# FR: dès (que) + temps du verbe



## eyesofsky

Is it correct to use the present or imperfect tense after dès and a time phrase.?

e.g: elle jouait un rôle central comme « terre d’immigration » dès le dix-neuvième siècle

*Moderator note:* Multiple threads merged to create this one. See also:
FR: dès que, quand, lorsque, etc. + temps pour un événement futur
FR: as soon as X had finished - as soon as + pluperfect


----------



## tilt

I wonder why this thread got no answer before...

Your sentence is much correct.

And yes, it is also possible to use _présent _or _imparfait _after _dès.
_I think any tense is possible, as long as the same one is used before:
_- Le chien aboie dès que quelqu'un entre.
__- Le chien aboyait dès que quelqu'un entrait._
_- Le chien aboiera dès que quelqu'un entrera.
__- Le chien a aboyé dès que quelqu'un est entré.
__- etc.
_


----------



## janpol

c'est au passé composé ou au passé simple que je pense spontanément : elle a joué/joua un rôle ....... dès le 19è siècle.


----------



## tilt

Pas nécessairement :
_Elle [a joué/joua] un rôle central  dès le XIXe siècle = Elle a commencé à jouer un rôle central au XIXe siècle.
Elle jouait un rôle central dès le XIXe siècle = Elle jouait déjà un rôle central au XIXe siècle._


----------



## janpol

Je n'arrive pas à "sentir" l'imparfait qui se justifierait en effet si "dès" était remplacé par "déjà". 
"dès" évoque un point de départ... Un point de départ qui dure 100 ans.


----------



## tilt

janpol said:


> Je n'arrive pas à "sentir" l'imparfait qui se justifierait en effet si "dès" était remplacé par "déjà".


Mais justement, _dès _peut signifier _déjà_, y compris dans la phrase discutée ici. Sans plus de contexte, rien ne nous permet d'affirmer que l'imparfait ne convient pas.


----------



## Leanna11

Hey,

I know there are certain conjunctions:
_aussitôt que, dès que, lorsque, quand, une fois que, and après que_
after which the future perfect is more likely to occur? I just wanted to check, does the future perfect always follow after these expressions or can you use other tenses, like for example:  Dès que j'avais fini mon devoir, je me suis retrouvé mes amis?

[…]

Thanks!


----------



## olivier68

"Dès que j'avais fini mon devoir, je me suis retrouvé mes amis?"

No. Doesn't work.

What do you want to mean?


----------



## Leanna11

Ah, I was trying to translate: As soon as I had finished my homework, I met up with my friends. So, does that mean dès que is exclusively used with sentences in future perfect?


----------



## olivier68

Well, here, I would suggest :

"Dès que j'avais fini mes devoirs/corvées à la maison, je m'en allais rejoindre (j'allais rejoindre) mes amis".
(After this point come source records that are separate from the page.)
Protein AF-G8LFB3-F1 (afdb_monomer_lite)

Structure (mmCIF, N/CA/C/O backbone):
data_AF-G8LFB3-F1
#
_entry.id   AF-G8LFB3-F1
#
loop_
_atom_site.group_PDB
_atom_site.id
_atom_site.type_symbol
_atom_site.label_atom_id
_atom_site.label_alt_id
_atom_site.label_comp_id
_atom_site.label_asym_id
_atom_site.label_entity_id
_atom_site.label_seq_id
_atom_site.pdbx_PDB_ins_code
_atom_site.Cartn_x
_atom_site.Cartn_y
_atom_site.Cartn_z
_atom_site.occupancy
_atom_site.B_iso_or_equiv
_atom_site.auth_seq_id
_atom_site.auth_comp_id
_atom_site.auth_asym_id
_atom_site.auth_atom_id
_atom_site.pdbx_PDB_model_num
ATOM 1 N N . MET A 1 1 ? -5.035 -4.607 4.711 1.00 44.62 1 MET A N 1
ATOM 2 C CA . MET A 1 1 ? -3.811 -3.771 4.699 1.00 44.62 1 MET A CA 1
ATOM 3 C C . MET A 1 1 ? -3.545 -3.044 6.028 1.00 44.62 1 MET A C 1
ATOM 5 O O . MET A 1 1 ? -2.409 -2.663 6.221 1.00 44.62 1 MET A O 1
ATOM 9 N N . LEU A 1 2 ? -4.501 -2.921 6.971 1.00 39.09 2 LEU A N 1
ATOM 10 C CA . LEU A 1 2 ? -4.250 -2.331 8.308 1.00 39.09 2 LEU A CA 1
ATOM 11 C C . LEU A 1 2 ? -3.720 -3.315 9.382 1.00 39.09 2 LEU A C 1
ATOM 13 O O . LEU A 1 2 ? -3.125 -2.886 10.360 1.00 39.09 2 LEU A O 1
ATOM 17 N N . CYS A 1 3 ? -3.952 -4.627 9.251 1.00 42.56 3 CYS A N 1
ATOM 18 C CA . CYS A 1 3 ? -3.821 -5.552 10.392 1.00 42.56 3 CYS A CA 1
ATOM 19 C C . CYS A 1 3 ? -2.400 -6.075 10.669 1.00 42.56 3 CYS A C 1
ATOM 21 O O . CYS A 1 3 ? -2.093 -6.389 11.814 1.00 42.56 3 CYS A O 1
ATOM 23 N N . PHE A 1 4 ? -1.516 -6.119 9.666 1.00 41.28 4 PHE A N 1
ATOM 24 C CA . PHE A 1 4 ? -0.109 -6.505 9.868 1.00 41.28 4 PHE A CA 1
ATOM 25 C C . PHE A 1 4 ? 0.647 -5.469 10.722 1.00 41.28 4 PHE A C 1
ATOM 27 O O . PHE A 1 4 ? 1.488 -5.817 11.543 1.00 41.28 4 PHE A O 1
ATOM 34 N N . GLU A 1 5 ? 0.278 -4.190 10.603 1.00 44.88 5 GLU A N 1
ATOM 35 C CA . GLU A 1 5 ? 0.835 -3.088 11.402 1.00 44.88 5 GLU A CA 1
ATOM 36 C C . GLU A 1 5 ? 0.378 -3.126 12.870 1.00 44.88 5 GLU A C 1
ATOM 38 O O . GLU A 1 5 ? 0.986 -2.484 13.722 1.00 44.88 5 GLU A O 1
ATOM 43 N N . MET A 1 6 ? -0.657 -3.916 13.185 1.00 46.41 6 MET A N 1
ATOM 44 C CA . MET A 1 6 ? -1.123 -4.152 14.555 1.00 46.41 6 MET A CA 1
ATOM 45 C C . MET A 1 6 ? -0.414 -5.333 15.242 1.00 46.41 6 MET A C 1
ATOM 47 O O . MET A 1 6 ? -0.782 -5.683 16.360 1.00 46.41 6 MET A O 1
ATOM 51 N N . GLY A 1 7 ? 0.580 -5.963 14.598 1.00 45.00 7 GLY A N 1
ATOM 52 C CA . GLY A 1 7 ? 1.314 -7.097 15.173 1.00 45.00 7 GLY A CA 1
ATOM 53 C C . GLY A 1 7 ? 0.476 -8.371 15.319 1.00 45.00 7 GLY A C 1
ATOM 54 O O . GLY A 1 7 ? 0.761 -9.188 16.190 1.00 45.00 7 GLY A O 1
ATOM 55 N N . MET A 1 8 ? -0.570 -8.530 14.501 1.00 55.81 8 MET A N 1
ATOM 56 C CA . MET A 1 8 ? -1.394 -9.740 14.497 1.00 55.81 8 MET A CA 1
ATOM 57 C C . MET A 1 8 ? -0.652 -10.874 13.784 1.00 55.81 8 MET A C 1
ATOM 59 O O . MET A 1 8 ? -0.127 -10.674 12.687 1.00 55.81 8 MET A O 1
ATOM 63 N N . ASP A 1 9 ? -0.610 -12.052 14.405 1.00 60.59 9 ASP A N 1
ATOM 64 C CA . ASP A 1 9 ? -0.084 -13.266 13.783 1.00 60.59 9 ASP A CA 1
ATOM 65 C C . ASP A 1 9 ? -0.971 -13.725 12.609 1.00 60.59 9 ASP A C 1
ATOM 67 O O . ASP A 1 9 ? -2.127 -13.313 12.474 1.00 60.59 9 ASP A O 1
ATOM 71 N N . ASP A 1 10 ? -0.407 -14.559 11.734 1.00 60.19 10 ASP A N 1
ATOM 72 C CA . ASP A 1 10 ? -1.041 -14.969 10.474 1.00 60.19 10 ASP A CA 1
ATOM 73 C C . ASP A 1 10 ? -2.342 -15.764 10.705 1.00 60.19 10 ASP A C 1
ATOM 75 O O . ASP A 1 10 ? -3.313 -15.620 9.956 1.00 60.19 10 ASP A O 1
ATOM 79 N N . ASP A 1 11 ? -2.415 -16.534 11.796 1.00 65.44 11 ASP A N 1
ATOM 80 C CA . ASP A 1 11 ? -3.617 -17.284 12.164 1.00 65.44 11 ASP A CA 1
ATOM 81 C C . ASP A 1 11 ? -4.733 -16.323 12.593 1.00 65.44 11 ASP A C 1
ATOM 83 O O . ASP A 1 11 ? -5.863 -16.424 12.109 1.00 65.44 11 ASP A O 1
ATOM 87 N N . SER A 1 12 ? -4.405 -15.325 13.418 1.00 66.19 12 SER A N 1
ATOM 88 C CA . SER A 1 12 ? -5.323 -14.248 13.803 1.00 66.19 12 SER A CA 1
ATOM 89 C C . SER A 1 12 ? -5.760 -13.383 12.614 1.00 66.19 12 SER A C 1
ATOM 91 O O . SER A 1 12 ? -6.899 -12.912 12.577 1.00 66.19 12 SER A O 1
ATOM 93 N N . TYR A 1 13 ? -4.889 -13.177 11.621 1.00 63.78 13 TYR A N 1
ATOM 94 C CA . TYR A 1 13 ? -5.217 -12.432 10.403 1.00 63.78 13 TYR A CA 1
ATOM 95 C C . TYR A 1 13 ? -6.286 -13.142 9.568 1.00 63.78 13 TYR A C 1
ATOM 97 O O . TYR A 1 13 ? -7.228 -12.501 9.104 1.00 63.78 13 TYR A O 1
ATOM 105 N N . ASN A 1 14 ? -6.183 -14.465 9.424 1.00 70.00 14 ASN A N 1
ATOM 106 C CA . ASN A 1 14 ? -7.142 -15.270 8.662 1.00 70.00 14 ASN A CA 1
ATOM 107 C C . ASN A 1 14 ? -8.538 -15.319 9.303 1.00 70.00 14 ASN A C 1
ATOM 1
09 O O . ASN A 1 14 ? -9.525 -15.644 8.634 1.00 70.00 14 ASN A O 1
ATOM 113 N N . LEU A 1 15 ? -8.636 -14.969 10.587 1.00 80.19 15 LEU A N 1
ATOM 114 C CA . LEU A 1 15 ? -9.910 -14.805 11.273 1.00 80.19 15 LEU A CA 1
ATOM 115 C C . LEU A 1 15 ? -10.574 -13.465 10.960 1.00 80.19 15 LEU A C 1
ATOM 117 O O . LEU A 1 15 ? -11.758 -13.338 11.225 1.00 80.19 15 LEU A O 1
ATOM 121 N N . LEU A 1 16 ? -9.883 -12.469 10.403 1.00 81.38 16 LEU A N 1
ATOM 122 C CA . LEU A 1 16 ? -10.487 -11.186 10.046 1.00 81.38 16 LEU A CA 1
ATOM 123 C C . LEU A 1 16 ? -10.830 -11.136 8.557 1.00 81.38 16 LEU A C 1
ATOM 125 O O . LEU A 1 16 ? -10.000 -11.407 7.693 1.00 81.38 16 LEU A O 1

There is no "future perfect" here. What do you mean by "future perfect"? Not sure to have the same definition ;-)


----------



## Leanna11

Ah, no I just read that these expressions: _aussitôt que, dès que, lorsque, quand, une fois que, and après que _were followed by future antérieur
and I was wondering whether they could be followed by other tenses as well? Like can I use dès que to talk about past events, but looks like with the example we did - I can! 
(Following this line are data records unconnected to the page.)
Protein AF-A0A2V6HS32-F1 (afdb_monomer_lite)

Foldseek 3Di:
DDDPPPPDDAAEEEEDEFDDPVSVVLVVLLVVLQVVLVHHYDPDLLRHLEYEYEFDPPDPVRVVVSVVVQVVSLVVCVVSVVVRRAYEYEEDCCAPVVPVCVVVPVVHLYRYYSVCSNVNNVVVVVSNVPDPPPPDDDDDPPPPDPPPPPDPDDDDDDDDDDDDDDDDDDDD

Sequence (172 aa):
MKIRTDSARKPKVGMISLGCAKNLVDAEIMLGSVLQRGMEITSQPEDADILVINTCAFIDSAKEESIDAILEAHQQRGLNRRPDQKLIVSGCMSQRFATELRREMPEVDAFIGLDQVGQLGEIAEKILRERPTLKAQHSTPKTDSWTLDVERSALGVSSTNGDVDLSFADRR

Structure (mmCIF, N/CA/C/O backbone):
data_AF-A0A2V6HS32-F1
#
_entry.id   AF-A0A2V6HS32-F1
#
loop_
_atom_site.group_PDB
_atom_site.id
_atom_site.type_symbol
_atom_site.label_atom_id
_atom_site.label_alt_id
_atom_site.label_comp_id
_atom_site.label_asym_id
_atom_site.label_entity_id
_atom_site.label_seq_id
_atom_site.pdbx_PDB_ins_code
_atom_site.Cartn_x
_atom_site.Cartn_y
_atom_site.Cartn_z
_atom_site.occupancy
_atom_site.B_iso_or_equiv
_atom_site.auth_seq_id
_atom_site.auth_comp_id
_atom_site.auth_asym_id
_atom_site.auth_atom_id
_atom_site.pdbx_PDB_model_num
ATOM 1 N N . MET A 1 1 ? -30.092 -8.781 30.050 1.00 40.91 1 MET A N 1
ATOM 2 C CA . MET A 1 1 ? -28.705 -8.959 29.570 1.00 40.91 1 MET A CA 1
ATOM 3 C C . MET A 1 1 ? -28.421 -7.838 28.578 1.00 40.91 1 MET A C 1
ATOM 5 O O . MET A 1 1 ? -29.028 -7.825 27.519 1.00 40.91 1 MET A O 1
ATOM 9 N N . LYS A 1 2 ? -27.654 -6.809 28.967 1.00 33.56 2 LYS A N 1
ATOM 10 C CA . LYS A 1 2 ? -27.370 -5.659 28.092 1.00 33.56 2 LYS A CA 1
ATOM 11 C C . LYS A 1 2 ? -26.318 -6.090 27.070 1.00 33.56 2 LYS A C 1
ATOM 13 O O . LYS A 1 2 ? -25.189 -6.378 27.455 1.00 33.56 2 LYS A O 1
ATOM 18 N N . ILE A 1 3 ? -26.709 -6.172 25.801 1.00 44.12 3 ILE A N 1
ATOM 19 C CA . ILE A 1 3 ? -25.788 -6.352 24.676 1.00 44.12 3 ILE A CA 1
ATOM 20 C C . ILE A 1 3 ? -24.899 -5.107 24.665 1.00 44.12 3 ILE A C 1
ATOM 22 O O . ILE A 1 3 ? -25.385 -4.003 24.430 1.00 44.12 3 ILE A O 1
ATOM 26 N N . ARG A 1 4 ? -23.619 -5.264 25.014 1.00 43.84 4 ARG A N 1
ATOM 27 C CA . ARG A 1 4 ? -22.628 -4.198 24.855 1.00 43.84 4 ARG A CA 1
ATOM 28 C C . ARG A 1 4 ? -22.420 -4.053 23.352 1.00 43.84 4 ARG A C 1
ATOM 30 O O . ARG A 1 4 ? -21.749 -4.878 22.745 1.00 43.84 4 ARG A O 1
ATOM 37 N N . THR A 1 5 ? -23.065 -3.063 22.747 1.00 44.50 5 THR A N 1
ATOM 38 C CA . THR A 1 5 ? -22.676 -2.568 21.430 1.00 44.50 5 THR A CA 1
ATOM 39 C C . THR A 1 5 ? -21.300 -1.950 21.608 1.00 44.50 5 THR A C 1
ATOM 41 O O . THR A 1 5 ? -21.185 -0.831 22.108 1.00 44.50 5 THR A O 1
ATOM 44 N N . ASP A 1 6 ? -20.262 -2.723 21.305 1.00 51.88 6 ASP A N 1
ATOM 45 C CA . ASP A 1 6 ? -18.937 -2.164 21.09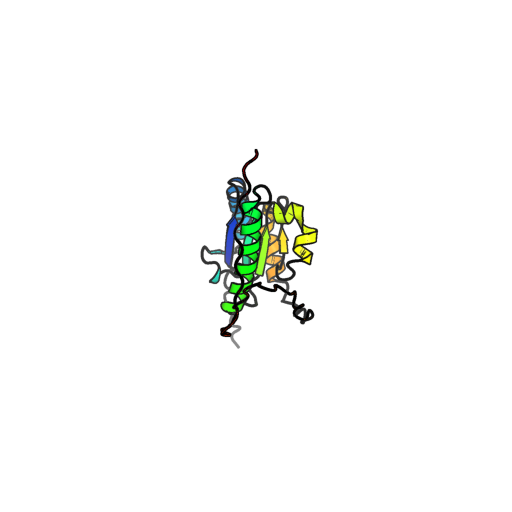7 1.00 51.88 6 ASP A CA 1
ATOM 46 C C . ASP A 1 6 ? -19.080 -1.142 19.970 1.00 51.88 6 ASP A C 1
ATOM 48 O O . ASP A 1 6 ? -19.499 -1.474 18.858 1.00 51.88 6 ASP A O 1
ATOM 52 N N . SER A 1 7 ? -18.867 0.129 20.286 1.00 53.53 7 SER A N 1
ATOM 53 C CA . SER A 1 7 ? -18.741 1.173 19.282 1.00 53.53 7 SER A CA 1
ATOM 54 C C . SER A 1 7 ? -17.489 0.842 18.478 1.00 53.53 7 SER A C 1
ATOM 56 O O . SER A 1 7 ? -16.388 1.196 18.895 1.00 53.53 7 SER A O 1
ATOM 58 N N . ALA A 1 8 ? -17.658 0.084 17.393 1.00 69.00 8 ALA A N 1
ATOM 59 C CA . ALA A 1 8 ? -16.555 -0.441 16.605 1.00 69.00 8 ALA A CA 1
ATOM 60 C C . ALA A 1 8 ? -15.636 0.712 16.183 1.00 69.00 8 ALA A C 1
ATOM 62 O O . ALA A 1 8 ? -16.058 1.643 15.492 1.00 69.00 8 ALA A O 1
ATOM 63 N N . ARG A 1 9 ? -14.386 0.665 16.652 1.00 87.62 9 ARG A N 1
ATOM 64 C CA . ARG A 1 9 ? -13.336 1.611 16.269 1.00 87.62 9 ARG A CA 1
ATOM 65 C C . ARG A 1 9 ? -13.238 1.647 14.744 1.00 87.62 9 ARG A C 1
ATOM 67 O O . ARG A 1 9 ? -13.173 0.594 14.112 1.00 87.62 9 ARG A O 1
ATOM 74 N N . LYS A 1 10 ? -13.195 2.848 14.162 1.00 93.19 10 LYS A N 1
ATOM 75 C CA . LYS A 1 10 ? -12.953 3.012 12.725 1.00 93.19 10 LYS A CA 1
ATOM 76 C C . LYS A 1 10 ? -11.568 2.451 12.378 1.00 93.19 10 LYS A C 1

Ha thanks! Is that the case with the other expressions too?


----------



## olivier68

I managed understanding the problem ;-)



Leanna11 said:


> I just read that these expressions: _aussitôt que, dès que, lorsque, quand, une fois que, and après que _were followed by future antérieur



This is simply wrong and you can ban the Web site where you read that.


----------



## Oddmania

Hi,


Leanna11 said:


> I know there are certain conjunctions: _aussitôt que, dès que, lorsque, quand, une fois que, and après que_, after which the future perfect is more likely to occur.


I agree that the Future Perfect tense is more likely to be used in French after these phrases than it is in English. For example:

_Dès que *j'aurai fini*, je t'enverrai un mail. 
Je t'appelerai dès que je *serai rentré*_.​By contrast, "_Dès que je *finirai*..._" sounds more like an on-going process: "I'll email you when I'm getting done / I'm finishing", rather than "...when I'm done".
With "après que", only the Perfect tense is possible: "Je t'aiderai après que _toi_ *tu m'auras aidé*".

However, in another context, the Simple Future tense can be perfectly correct and natural:

_Dès que j'*aurais *l'âge de conduire, je m'achèterai une voiture.
Lorsque je *serai *à la fac, je louerai un appartement.
_​Now, it gets a little tricky with the past tense: those phrases usually trigger the *Passé Antérieur* tense. The Plus-Que-Parfait tense ("Dès que* j'avais fini*...") only makes sense if the main verb is in the Imparfait tense ("...*j'allais *rejoindre mes amis"). And if the main verb is in the Imparfait tense, that means you're talking about a habit, not a one-off event.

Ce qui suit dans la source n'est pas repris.